Any length percentile can be used to sample from the underlying distribution $$x$$.

Viewing the first 10 samples from each of the degrees compared to our original $$X$$.

degree.0.samples = LPM.VaR(percentile = seq(0, 1, length.out = 100), degree = 0, x = x)
degree.0.25.samples = LPM.VaR(percentile = seq(0, 1, length.out = 100), degree = 0.25, x = x)
degree.0.5.samples = LPM.VaR(percentile = seq(0, 1, length.out = 100), degree = 0.5, x = x)
degree.1.samples = LPM.VaR(percentile = seq(0, 1, length.out = 100), degree = 1, x = x)
degree.2.samples = LPM.VaR(percentile = seq(0, 1, length.out = 100), degree = 2, x = x)

degree.0.25.samples,
degree.0.5.samples,
degree.1.samples,
degree.2.samples)), 10)

original x degree.0.samples degree.0.25.samples degree.0.5.samples
1:  -2.309169        -2.309169           -2.309097         -2.3090915
2:  -1.966617        -1.966617           -1.941190         -1.6935509
3:  -1.686693        -1.686693           -1.599486         -1.4541494
4:  -1.548753        -1.548753           -1.382553         -1.2462731
5:  -1.265396        -1.265396           -1.250823         -1.1453748
6:  -1.265061        -1.265061           -1.176436         -1.0745440
7:  -1.220718        -1.220718           -1.119655         -1.0252742
8:  -1.138137        -1.138137           -1.067793         -0.9868693
9:  -1.123109        -1.123109           -1.026429         -0.9322105
10:  -1.071791        -1.071791           -1.014276         -0.8710942
degree.1.samples degree.2.samples
1:       -2.3091021       -2.3091170
2:       -1.4744653       -1.1614908
3:       -1.2159961       -0.9709972
4:       -1.0823023       -0.8610192
5:       -0.9968028       -0.7810300
6:       -0.9290505       -0.7169770
7:       -0.8666886       -0.6631888
8:       -0.8090433       -0.6170691
9:       -0.7556644       -0.5765608
10:       -0.7069835       -0.5403318

Simulation

Bootstrapping (NNS.meboot)

NNS.meboot is based on the maximum entropy bootstrap, available in the R-package meboot. This procedure is specifically designed for time-series and avoids the IID assumption in traditional methods.

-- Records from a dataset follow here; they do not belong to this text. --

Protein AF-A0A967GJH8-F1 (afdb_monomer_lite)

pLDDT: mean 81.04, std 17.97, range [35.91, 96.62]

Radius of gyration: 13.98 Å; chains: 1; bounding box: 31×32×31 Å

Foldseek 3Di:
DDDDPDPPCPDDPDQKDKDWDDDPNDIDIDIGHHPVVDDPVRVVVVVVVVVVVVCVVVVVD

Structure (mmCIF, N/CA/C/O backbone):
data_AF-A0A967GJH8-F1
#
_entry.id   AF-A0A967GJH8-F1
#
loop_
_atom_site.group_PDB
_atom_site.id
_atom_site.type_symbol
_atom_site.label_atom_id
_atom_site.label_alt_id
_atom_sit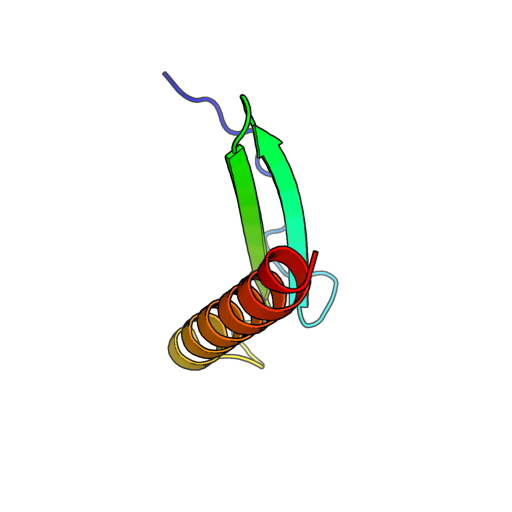e.label_comp_id
_atom_site.label_asym_id
_atom_site.label_entity_id
_atom_site.label_seq_id
_atom_site.pdbx_PDB_ins_code
_atom_site.Cartn_x
_atom_site.Cartn_y
_atom_site.Cartn_z
_atom_site.occupancy
_atom_site.B_iso_or_equiv
_atom_site.auth_seq_id
_atom_site.auth_comp_id
_atom_site.auth_asym_id
_atom_site.auth_atom_id
_atom_site.pdbx_PDB_model_num
ATOM 1 N N . THR A 1 1 ? -2.806 24.220 -14.749 1.00 40.06 1 THR A N 1
ATOM 2 C CA . THR A 1 1 ? -1.797 23.287 -15.284 1.00 40.06 1 THR A CA 1
ATOM 3 C C . THR A 1 1 ? -1.094 22.651 -14.109 1.00 40.06 1 THR A C 1
ATOM 5 O O . THR A 1 1 ? -0.567 23.392 -13.293 1.00 40.06 1 THR A O 1
ATOM 8 N N . MET A 1 2 ? -1.213 21.334 -13.930 1.00 35.91 2 MET A N 1
ATOM 9 C CA . MET A 1 2 ? -0.588 20.618 -12.810 1.00 35.91 2 MET A CA 1
ATOM 10 C C . MET A 1 2 ? 0.860 20.295 -13.165 1.00 35.91 2 MET A C 1
ATOM 12 O O . MET A 1 2 ? 1.097 19.570 -14.127 1.00 35.91 2 MET A O 1
ATOM 16 N N . GLU A 1 3 ? 1.803 20.795 -12.374 1.00 44.94 3 GLU A N 1
ATOM 17 C CA . GLU A 1 3 ? 3.151 20.238 -12.307 1.00 44.94 3 GLU A CA 1
ATOM 18 C C . GLU A 1 3 ? 3.224 19.347 -11.068 1.00 44.94 3 GLU A C 1
ATOM 20 O O . GLU A 1 3 ? 3.140 19.804 -9.929 1.00 44.94 3 GLU A O 1
ATOM 25 N N . LEU A 1 4 ? 3.299 18.042 -11.313 1.00 47.31 4 LEU A N 1
ATOM 26 C CA . LEU A 1 4 ? 3.574 17.036 -10.300 1.00 47.31 4 LEU A CA 1
ATOM 27 C C . LEU A 1 4 ? 5.092 16.920 -10.180 1.00 47.31 4 LEU A C 1
ATOM 29 O O . LEU A 1 4 ? 5.738 16.380 -11.074 1.00 47.31 4 LEU A O 1
ATOM 33 N N . ALA A 1 5 ? 5.659 17.376 -9.065 1.00 49.00 5 ALA A N 1
ATOM 34 C CA . ALA A 1 5 ? 6.984 16.930 -8.656 1.00 49.00 5 ALA A CA 1
ATOM 35 C C . ALA A 1 5 ? 6.861 15.464 -8.211 1.00 49.00 5 ALA A C 1
ATOM 37 O O . ALA A 1 5 ? 6.518 15.153 -7.070 1.00 49.00 5 ALA A O 1
ATOM 38 N N . ILE A 1 6 ? 7.043 14.552 -9.165 1.00 53.69 6 ILE A N 1
ATOM 39 C CA . ILE A 1 6 ? 7.114 13.116 -8.911 1.00 53.69 6 ILE A CA 1
ATOM 40 C C . ILE A 1 6 ? 8.467 12.876 -8.224 1.00 53.69 6 ILE A C 1
ATOM 42 O O . ILE A 1 6 ? 9.485 13.250 -8.804 1.00 53.69 6 ILE A O 1
ATOM 46 N N . PRO A 1 7 ? 8.538 12.270 -7.026 1.00 50.38 7 PRO A N 1
ATOM 47 C CA . PRO A 1 7 ? 9.824 11.780 -6.542 1.00 50.38 7 PRO A CA 1
ATOM 48 C C . PRO A 1 7 ? 10.364 10.773 -7.570 1.00 50.38 7 PRO A C 1
ATOM 50 O O . PRO A 1 7 ? 9.598 9.925 -8.032 1.00 50.38 7 PRO A O 1
ATOM 53 N N . GLU A 1 8 ? 11.643 10.891 -7.946 1.00 54.66 8 GLU A N 1
ATOM 54 C CA . GLU A 1 8 ? 12.352 10.089 -8.968 1.00 54.66 8 GLU A CA 1
ATOM 55 C C . GLU A 1 8 ? 12.499 8.595 -8.599 1.00 54.66 8 GLU A C 1
ATOM 57 O O . GLU A 1 8 ? 13.555 7.989 -8.758 1.00 54.66 8 GLU A O 1
ATOM 62 N N . PHE A 1 9 ? 11.455 7.942 -8.101 1.00 54.66 9 PHE A N 1
ATOM 63 C CA . PHE A 1 9 ? 11.460 6.495 -7.944 1.00 54.66 9 PHE A CA 1
ATOM 64 C C . PHE A 1 9 ? 10.979 5.863 -9.248 1.00 54.66 9 PHE A C 1
ATOM 66 O O . PHE A 1 9 ? 9.793 5.621 -9.450 1.00 54.66 9 PHE A O 1
ATOM 73 N N . THR A 1 10 ? 11.929 5.602 -10.146 1.00 51.09 10 THR A N 1
ATOM 74 C CA . THR A 1 10 ? 11.736 4.740 -11.327 1.00 51.09 10 THR A CA 1
ATOM 75 C C . THR A 1 10 ? 11.612 3.256 -10.951 1.00 51.09 10 THR A C 1
ATOM 77 O O . THR A 1 10 ? 11.172 2.455 -11.771 1.00 51.09 10 THR A O 1
ATOM 80 N N . LYS A 1 11 ? 11.955 2.891 -9.705 1.00 54.16 11 LYS A N 1
ATOM 81 C CA . LYS A 1 11 ? 11.735 1.581 -9.072 1.00 54.16 11 LYS A CA 1
ATOM 82 C C . LYS A 1 11 ? 11.358 1.758 -7.602 1.00 54.16 11 LYS A C 1
ATOM 84 O O . LYS A 1 11 ? 11.851 2.675 -6.947 1.00 54.16 11 LYS A O 1
ATOM 89 N N . SER A 1 12 ? 10.500 0.876 -7.091 1.00 55.66 12 SER A N 1
ATOM 90 C CA . SER A 1 12 ? 10.079 0.890 -5.689 1.00 55.66 12 SER A CA 1
ATOM 91 C C . SER A 1 12 ? 11.258 0.487 -4.780 1.00 55.66 12 SER A C 1
ATOM 93 O O . SER A 1 12 ? 11.782 -0.613 -4.950 1.00 55.66 12 SER A O 1
ATOM 95 N N . PRO A 1 13 ? 11.719 1.337 -3.837 1.00 63.84 13 PRO A N 1
ATOM 9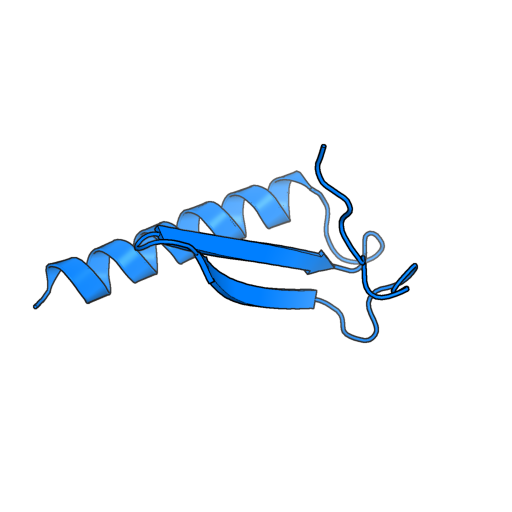6 C CA . PRO A 1 13 ? 12.799 0.988 -2.901 1.00 63.84 13 PRO A CA 1
ATOM 97 C C . PRO A 1 13 ? 12.367 -0.045 -1.839 1.00 63.84 13 PRO A C 1
ATOM 99 O O . PRO A 1 13 ? 13.202 -0.565 -1.104 1.00 63.84 13 PRO A O 1
ATOM 102 N N . PHE A 1 14 ? 11.067 -0.336 -1.780 1.00 75.19 14 PHE A N 1
ATOM 103 C CA . PHE A 1 14 ? 10.415 -1.373 -0.981 1.00 75.19 14 PHE A CA 1
ATOM 104 C C . PHE A 1 14 ? 9.545 -2.234 -1.903 1.00 75.19 14 PHE A C 1
ATOM 106 O O . PHE A 1 14 ? 9.259 -1.819 -3.023 1.00 75.19 14 PHE A O 1
ATOM 113 N N . ASP A 1 15 ? 9.036 -3.376 -1.451 1.00 85.88 15 ASP A N 1
ATOM 114 C CA . ASP A 1 15 ? 8.124 -4.179 -2.284 1.00 85.88 15 ASP A CA 1
ATOM 115 C C . ASP A 1 15 ? 6.853 -3.385 -2.657 1.00 85.88 15 ASP A C 1
ATOM 117 O O . ASP A 1 15 ? 6.347 -3.476 -3.779 1.00 85.88 15 ASP A O 1
ATOM 121 N N . MET A 1 16 ? 6.389 -2.532 -1.735 1.00 88.88 16 MET A N 1
ATOM 122 C CA . MET A 1 16 ? 5.252 -1.630 -1.903 1.00 88.88 16 MET A CA 1
ATOM 123 C C . MET A 1 16 ? 5.382 -0.399 -0.994 1.00 88.88 16 MET A C 1
ATOM 125 O O . MET A 1 16 ? 5.936 -0.466 0.102 1.00 88.88 16 MET A O 1
ATOM 129 N N . SER A 1 17 ? 4.851 0.740 -1.426 1.00 89.12 17 SER A N 1
ATOM 130 C CA . SER A 1 17 ? 4.747 1.969 -0.637 1.00 89.12 17 SER A CA 1
ATOM 131 C C . SER A 1 17 ? 3.439 2.691 -0.947 1.00 89.12 17 SER A C 1
ATOM 133 O O . SER A 1 17 ? 3.170 3.022 -2.100 1.00 89.12 17 SER A O 1
ATOM 135 N N . LEU A 1 18 ? 2.641 2.958 0.090 1.00 91.06 18 LEU A N 1
ATOM 136 C CA . LEU A 1 18 ? 1.411 3.748 0.025 1.00 91.06 18 LEU A CA 1
ATOM 137 C C . LEU A 1 18 ? 1.615 5.054 0.796 1.00 91.06 18 LEU A C 1
ATOM 139 O O . LEU A 1 18 ? 1.995 5.044 1.964 1.00 91.06 18 LEU A O 1
ATOM 143 N N . SER A 1 19 ? 1.348 6.183 0.151 1.00 89.56 19 SER A N 1
ATOM 144 C CA . SER A 1 19 ? 1.381 7.508 0.774 1.00 89.56 19 SER A CA 1
ATOM 145 C C . SER A 1 19 ? 0.012 8.155 0.664 1.00 89.56 19 SER A C 1
ATOM 147 O O . SER A 1 19 ? -0.576 8.143 -0.414 1.00 89.56 19 SER A O 1
ATOM 149 N N . VAL A 1 20 ? -0.483 8.729 1.760 1.00 92.50 20 VAL A N 1
ATOM 150 C CA . VAL A 1 20 ? -1.771 9.429 1.813 1.00 92.50 20 VAL A CA 1
ATOM 151 C C . VAL A 1 20 ? -1.543 10.834 2.350 1.00 92.50 20 VAL A C 1
ATOM 153 O O . VAL A 1 20 ? -0.832 11.010 3.337 1.00 92.50 20 VAL A O 1
ATOM 156 N N . ALA A 1 21 ? -2.139 11.825 1.698 1.00 90.62 21 ALA A N 1
ATOM 157 C CA . ALA A 1 21 ? -2.091 13.217 2.115 1.00 90.62 21 ALA A CA 1
ATOM 158 C C . ALA A 1 21 ? -3.487 13.837 2.053 1.00 90.62 21 ALA A C 1
ATOM 160 O O . ALA A 1 21 ? -4.305 13.472 1.203 1.00 90.62 21 ALA A O 1
ATOM 161 N N . GLU A 1 22 ? -3.748 14.779 2.953 1.00 92.75 22 GLU A N 1
ATOM 162 C CA . GLU A 1 22 ? -4.930 15.626 2.866 1.00 92.75 22 GLU A CA 1
ATOM 163 C C . GLU A 1 22 ? -4.777 16.616 1.705 1.00 92.75 22 GLU A C 1
ATOM 165 O O . GLU A 1 22 ? -3.709 17.183 1.474 1.00 92.75 22 GLU A O 1
ATOM 170 N N . ASP A 1 23 ? -5.865 16.820 0.977 1.00 90.00 23 ASP A N 1
ATOM 171 C CA . ASP A 1 23 ? -6.000 17.816 -0.067 1.00 90.00 23 ASP A CA 1
ATOM 172 C C . ASP A 1 23 ? -7.387 18.451 -0.001 1.00 90.00 23 ASP A C 1
ATOM 174 O O . ASP A 1 23 ? -8.382 17.850 -0.412 1.00 90.00 23 ASP A O 1
ATOM 178 N N . GLY A 1 24 ? -7.453 19.670 0.535 1.00 85.69 24 GLY A N 1
ATOM 179 C CA . GLY A 1 24 ? -8.664 20.492 0.502 1.00 85.69 24 GLY A CA 1
ATOM 180 C C . GLY A 1 24 ? -9.902 19.828 1.113 1.00 85.69 24 GLY A C 1
ATOM 181 O O . GLY A 1 24 ? -10.986 19.941 0.546 1.00 85.69 24 GLY A O 1
ATOM 182 N N . GLY A 1 25 ? -9.753 19.111 2.232 1.00 86.62 25 GLY A N 1
ATOM 183 C CA . GLY A 1 25 ? -10.852 18.380 2.877 1.00 86.62 25 GLY A CA 1
ATOM 184 C C . GLY A 1 25 ? -11.159 17.008 2.263 1.00 86.62 25 GLY A C 1
ATOM 185 O O . GLY A 1 25 ? -12.139 16.368 2.638 1.00 86.62 25 GLY A O 1
ATOM 186 N N . SER A 1 26 ? -10.324 16.541 1.334 1.00 85.75 26 SER A N 1
ATOM 187 C CA . SER A 1 26 ? -10.314 15.166 0.831 1.00 85.75 26 SER A CA 1
ATOM 188 C C . SER A 1 26 ? -8.981 14.488 1.153 1.00 85.75 26 SER A C 1
ATOM 190 O O . SER A 1 26 ? -8.013 15.153 1.512 1.00 85.75 26 SER A O 1
ATOM 192 N N . PHE A 1 27 ? -8.903 13.165 1.015 1.00 88.62 27 PHE A N 1
ATOM 193 C CA . PHE A 1 27 ? -7.635 12.438 1.091 1.00 88.62 27 PHE A CA 1
ATOM 194 C C . PHE A 1 27 ? -7.253 11.916 -0.289 1.00 88.62 27 PHE A C 1
ATOM 196 O O . PHE A 1 27 ? -8.065 11.282 -0.965 1.00 88.62 27 PHE A O 1
ATOM 203 N N . ARG A 1 28 ? -5.999 12.135 -0.693 1.00 88.94 28 ARG A N 1
ATOM 204 C CA . ARG A 1 28 ? -5.411 11.527 -1.892 1.00 88.94 28 ARG A CA 1
ATOM 205 C C . ARG A 1 28 ? -4.333 10.532 -1.507 1.00 88.94 28 ARG A C 1
ATOM 207 O O . ARG A 1 28 ? -3.480 10.828 -0.675 1.00 88.94 28 ARG A O 1
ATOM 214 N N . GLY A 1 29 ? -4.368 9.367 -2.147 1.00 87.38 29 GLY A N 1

The ability to sample from specified correlations ensures the full spectrum of future paths is sampled from. Typical Monte Carlo samples are restricted to [-0.3, 0.3] correlations to the original data.

We will generate 1 replicate of $$X$$ for each value of a sequence of $$\rho$$ values, and then plot the results compared to our original $$X$$ (black line). NNS.MC is a streamlined wrapper function for this functionality of NNS.meboot.

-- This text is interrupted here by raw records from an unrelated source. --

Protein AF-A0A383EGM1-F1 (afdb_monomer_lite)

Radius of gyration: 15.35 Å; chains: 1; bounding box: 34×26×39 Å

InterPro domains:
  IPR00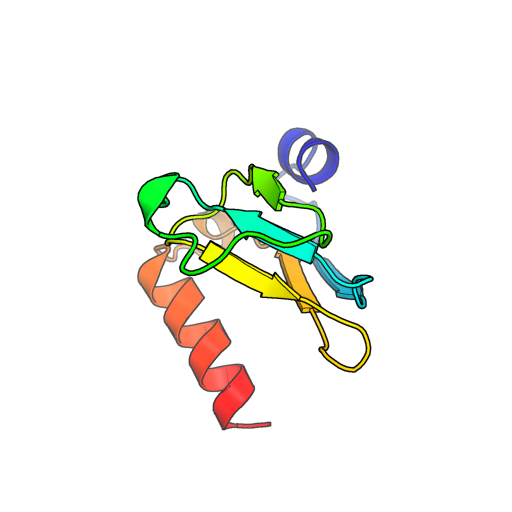0544 Octanoyltransferase [TIGR00214] (5-89)
  IPR004143 Biotinyl protein ligase (BPL) and lipoyl protein ligase (LPL), catalytic domain [PF21948] (4-89)
  IPR004143 Biotinyl protein ligase (BPL) and lipoyl protein ligase (LPL), catalytic domain [PS51733] (10-90)
  IPR020605 Octanoyltransferase, conserved site [PS01313] (49-64)
  IPR045864 Class II Aminoacyl-tRNA synthetase/Biotinyl protein ligase (BPL) and lipoyl protein ligase (LPL) [G3DSA:3.30.930.10] (1-90)
  IPR045864 Class II Aminoacyl-tRNA synthetase/Biotinyl protein ligase (BPL) and lipoyl protein ligase (LPL) [SSF55681] (1-89)

Foldseek 3Di:
DVVLLVPDDLPDDKDKDKDFDAWAKEAEPPEDPVVPPDDDPHYYYYDPDDDGIDITHPPDIDIDTRDDCVSVVHDPVVVVVVVVVVVVVD

Sequence (90 aa):
MKSFTENRDSDTIDELWTLEHNSVFTQGLSGKPEHLLKATQIPIIQSDRGGQITYHAPGQLIIYCLIDIKRLGIGIKKMVSMIEQSLIEL

Organism: NCBI:txid408172

pLDDT: mean 92.76, std 6.4, range [71.38, 98.38]

Secondary structure (DSSP, 8-state):
-HHHHHH--SSPPPEEEEE--SSEEEE-TT--GGG--S--SS-EEE-SSSSSEEEE-TT--EEEEE--TTTTT--HHHHHHHHHHHHH--

Structure (mmCIF, N/CA/C/O backbone):
data_AF-A0A383EGM1-F1
#
_entry.id   AF-A0A383EGM1-F1
#
loop_
_atom_site.group_PDB
_atom_site.id
_atom_site.type_symbol
_atom_site.label_atom_id
_atom_site.label_alt_id
_atom_site.label_comp_id
_atom_site.label_asym_id
_atom_site.label_entity_id
_atom_site.label_seq_id
_atom_site.pdbx_PDB_ins_code
_atom_site.Cartn_x
_atom_site.Cartn_y
_atom_site.Cartn_z
_atom_site.occupancy
_atom_site.B_iso_or_equiv
_atom_site.auth_seq_id
_atom_site.auth_comp_id
_atom_site.auth_asym_id
_atom_site.auth_atom_id
_atom_site.pdbx_PDB_model_num
ATOM 1 N N . MET A 1 1 ? -10.742 -2.728 -2.225 1.00 87.94 1 MET A N 1
ATOM 2 C CA . MET A 1 1 ? -10.271 -1.688 -1.287 1.00 87.94 1 MET A CA 1
ATOM 3 C C . MET A 1 1 ? -11.243 -0.515 -1.201 1.00 87.94 1 MET A C 1
ATOM 5 O O . MET A 1 1 ? -11.942 -0.468 -0.207 1.00 87.94 1 MET A O 1
ATOM 9 N N . LYS A 1 2 ? -11.396 0.357 -2.218 1.00 88.38 2 LYS A N 1
ATOM 10 C CA . LYS A 1 2 ? -12.289 1.543 -2.132 1.00 88.38 2 LYS A CA 1
ATOM 11 C C . LYS A 1 2 ? -13.722 1.224 -1.707 1.00 88.38 2 LYS A C 1
ATOM 13 O O . LYS A 1 2 ? -14.140 1.674 -0.654 1.00 88.38 2 LYS A O 1
ATOM 18 N N . SER A 1 3 ? -14.399 0.341 -2.443 1.00 92.88 3 SER A N 1
ATOM 19 C CA . SER A 1 3 ? -15.765 -0.081 -2.104 1.00 92.88 3 SER A CA 1
ATOM 20 C C . SER A 1 3 ? -15.884 -0.677 -0.697 1.00 92.88 3 SER A C 1
ATOM 22 O O . SER A 1 3 ? -16.905 -0.484 -0.055 1.00 92.88 3 SER A O 1
ATOM 24 N N . PHE A 1 4 ? -14.871 -1.393 -0.198 1.00 92.94 4 PHE A N 1
ATOM 25 C CA . PHE A 1 4 ? -14.891 -1.893 1.182 1.00 92.94 4 PHE A CA 1
ATOM 26 C C . PHE A 1 4 ? -14.811 -0.723 2.170 1.00 92.94 4 PHE A C 1
ATOM 28 O O . PHE A 1 4 ? -15.635 -0.598 3.066 1.00 92.94 4 PHE A O 1
ATOM 35 N N . THR A 1 5 ? -13.853 0.183 1.963 1.00 90.50 5 THR A N 1
ATOM 36 C CA . THR A 1 5 ? -13.640 1.344 2.832 1.00 90.50 5 THR A CA 1
ATOM 37 C C . THR A 1 5 ? -14.795 2.349 2.797 1.00 90.50 5 THR A C 1
ATOM 39 O O . THR A 1 5 ? -15.039 3.008 3.797 1.00 90.50 5 THR A O 1
ATOM 42 N N . GLU A 1 6 ? -15.504 2.479 1.678 1.00 92.69 6 GLU A N 1
ATOM 43 C CA . GLU A 1 6 ? -16.641 3.397 1.518 1.00 92.69 6 GLU A CA 1
ATOM 44 C C . GLU A 1 6 ? -17.927 2.881 2.172 1.00 92.69 6 GLU A C 1
ATOM 46 O O . GLU A 1 6 ? -18.741 3.685 2.612 1.00 92.69 6 GLU A O 1
ATOM 51 N N . ASN A 1 7 ? -18.104 1.559 2.255 1.00 94.62 7 ASN A N 1
ATOM 52 C CA . ASN A 1 7 ? -19.315 0.941 2.806 1.00 94.62 7 ASN A CA 1
ATOM 53 C C . ASN A 1 7 ? -19.150 0.452 4.253 1.00 94.62 7 ASN A C 1
ATOM 55 O O . ASN A 1 7 ? -20.069 -0.159 4.791 1.00 94.62 7 ASN A O 1
ATOM 59 N N . ARG A 1 8 ? -17.990 0.691 4.877 1.00 93.31 8 ARG A N 1
ATOM 60 C CA . ARG A 1 8 ? -17.737 0.289 6.264 1.00 93.31 8 ARG A CA 1
ATOM 61 C C . ARG A 1 8 ? -18.440 1.213 7.259 1.00 93.31 8 ARG A C 1
ATOM 63 O O . ARG A 1 8 ? -18.510 2.426 7.060 1.00 93.31 8 ARG A O 1
ATOM 70 N N . ASP A 1 9 ? -18.859 0.637 8.373 1.00 94.06 9 ASP A N 1
ATOM 71 C CA . ASP A 1 9 ? -19.404 1.326 9.541 1.00 94.06 9 ASP A CA 1
ATOM 72 C C . ASP A 1 9 ? -18.529 1.098 10.791 1.00 94.06 9 ASP A C 1
ATOM 74 O O . ASP A 1 9 ? -17.404 0.594 10.705 1.00 94.06 9 ASP A O 1
ATOM 78 N N . SER A 1 10 ? -19.022 1.511 11.964 1.00 91.56 10 SER A N 1
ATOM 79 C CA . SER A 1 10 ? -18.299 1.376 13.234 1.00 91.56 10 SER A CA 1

boots = NNS.MC(x, reps = 1, lower_rho = -1, upper_rho = 1, by = .5)\$replicates
reps = do.call(cbind, boots)

plot(x, type = "l", lwd = 3, ylim = c(min(reps), max(reps)))
matplot(reps, type = "l", col = rainbow(length(boots)), add = TRUE)

Checking our replicate correlations:

sapply(boots, function(r) cor(r, x, method = "spearman"))

rho = 1  rho = 0.5 rho = -0.5   rho = -1
1.0000000  0.4988059 -0.4995740 -0.9982358 

More replicates and ensembles thereof can be generated for any number of $$\rho$$ values. Please see the full NNS.meboot and NNS.MC argument documentation.

Simulating a Multivariate Dependence Structure

Analogous to an empirical copula transformation, we can generate new data from the dependence structure of our original data via the following steps:

• Determine the dependence structure:

This is accomplished using LPM.ratio(1, x, x) for continuous variables, and LPM.ratio(0, x, x) for discrete variables, which are the empirical CDFs of the marginal variables.

• Generate or supply new data:

new data does not have to be of the same distribution or dimension as the original data, nor does each dimension of new data have to share a distribution type.

• Apply dependence structure to new data:

We then utilize LPM.VaR to ascertain new data values corresponding to original data position mappings, and return a matrix of these transformed values with the same dimensions as new.data.

set.seed(123)
x <- rnorm(1000); y <- rnorm(1000); z <- rnorm(1000)

# Add variable x to original data to avoid total independence (example only)
original.data <- cbind(x, y, z, x)

# Determine dependence structure
dep.structure <- apply(original.data, 2, function(x) LPM.ratio(degree = 1, target = x, variable = x))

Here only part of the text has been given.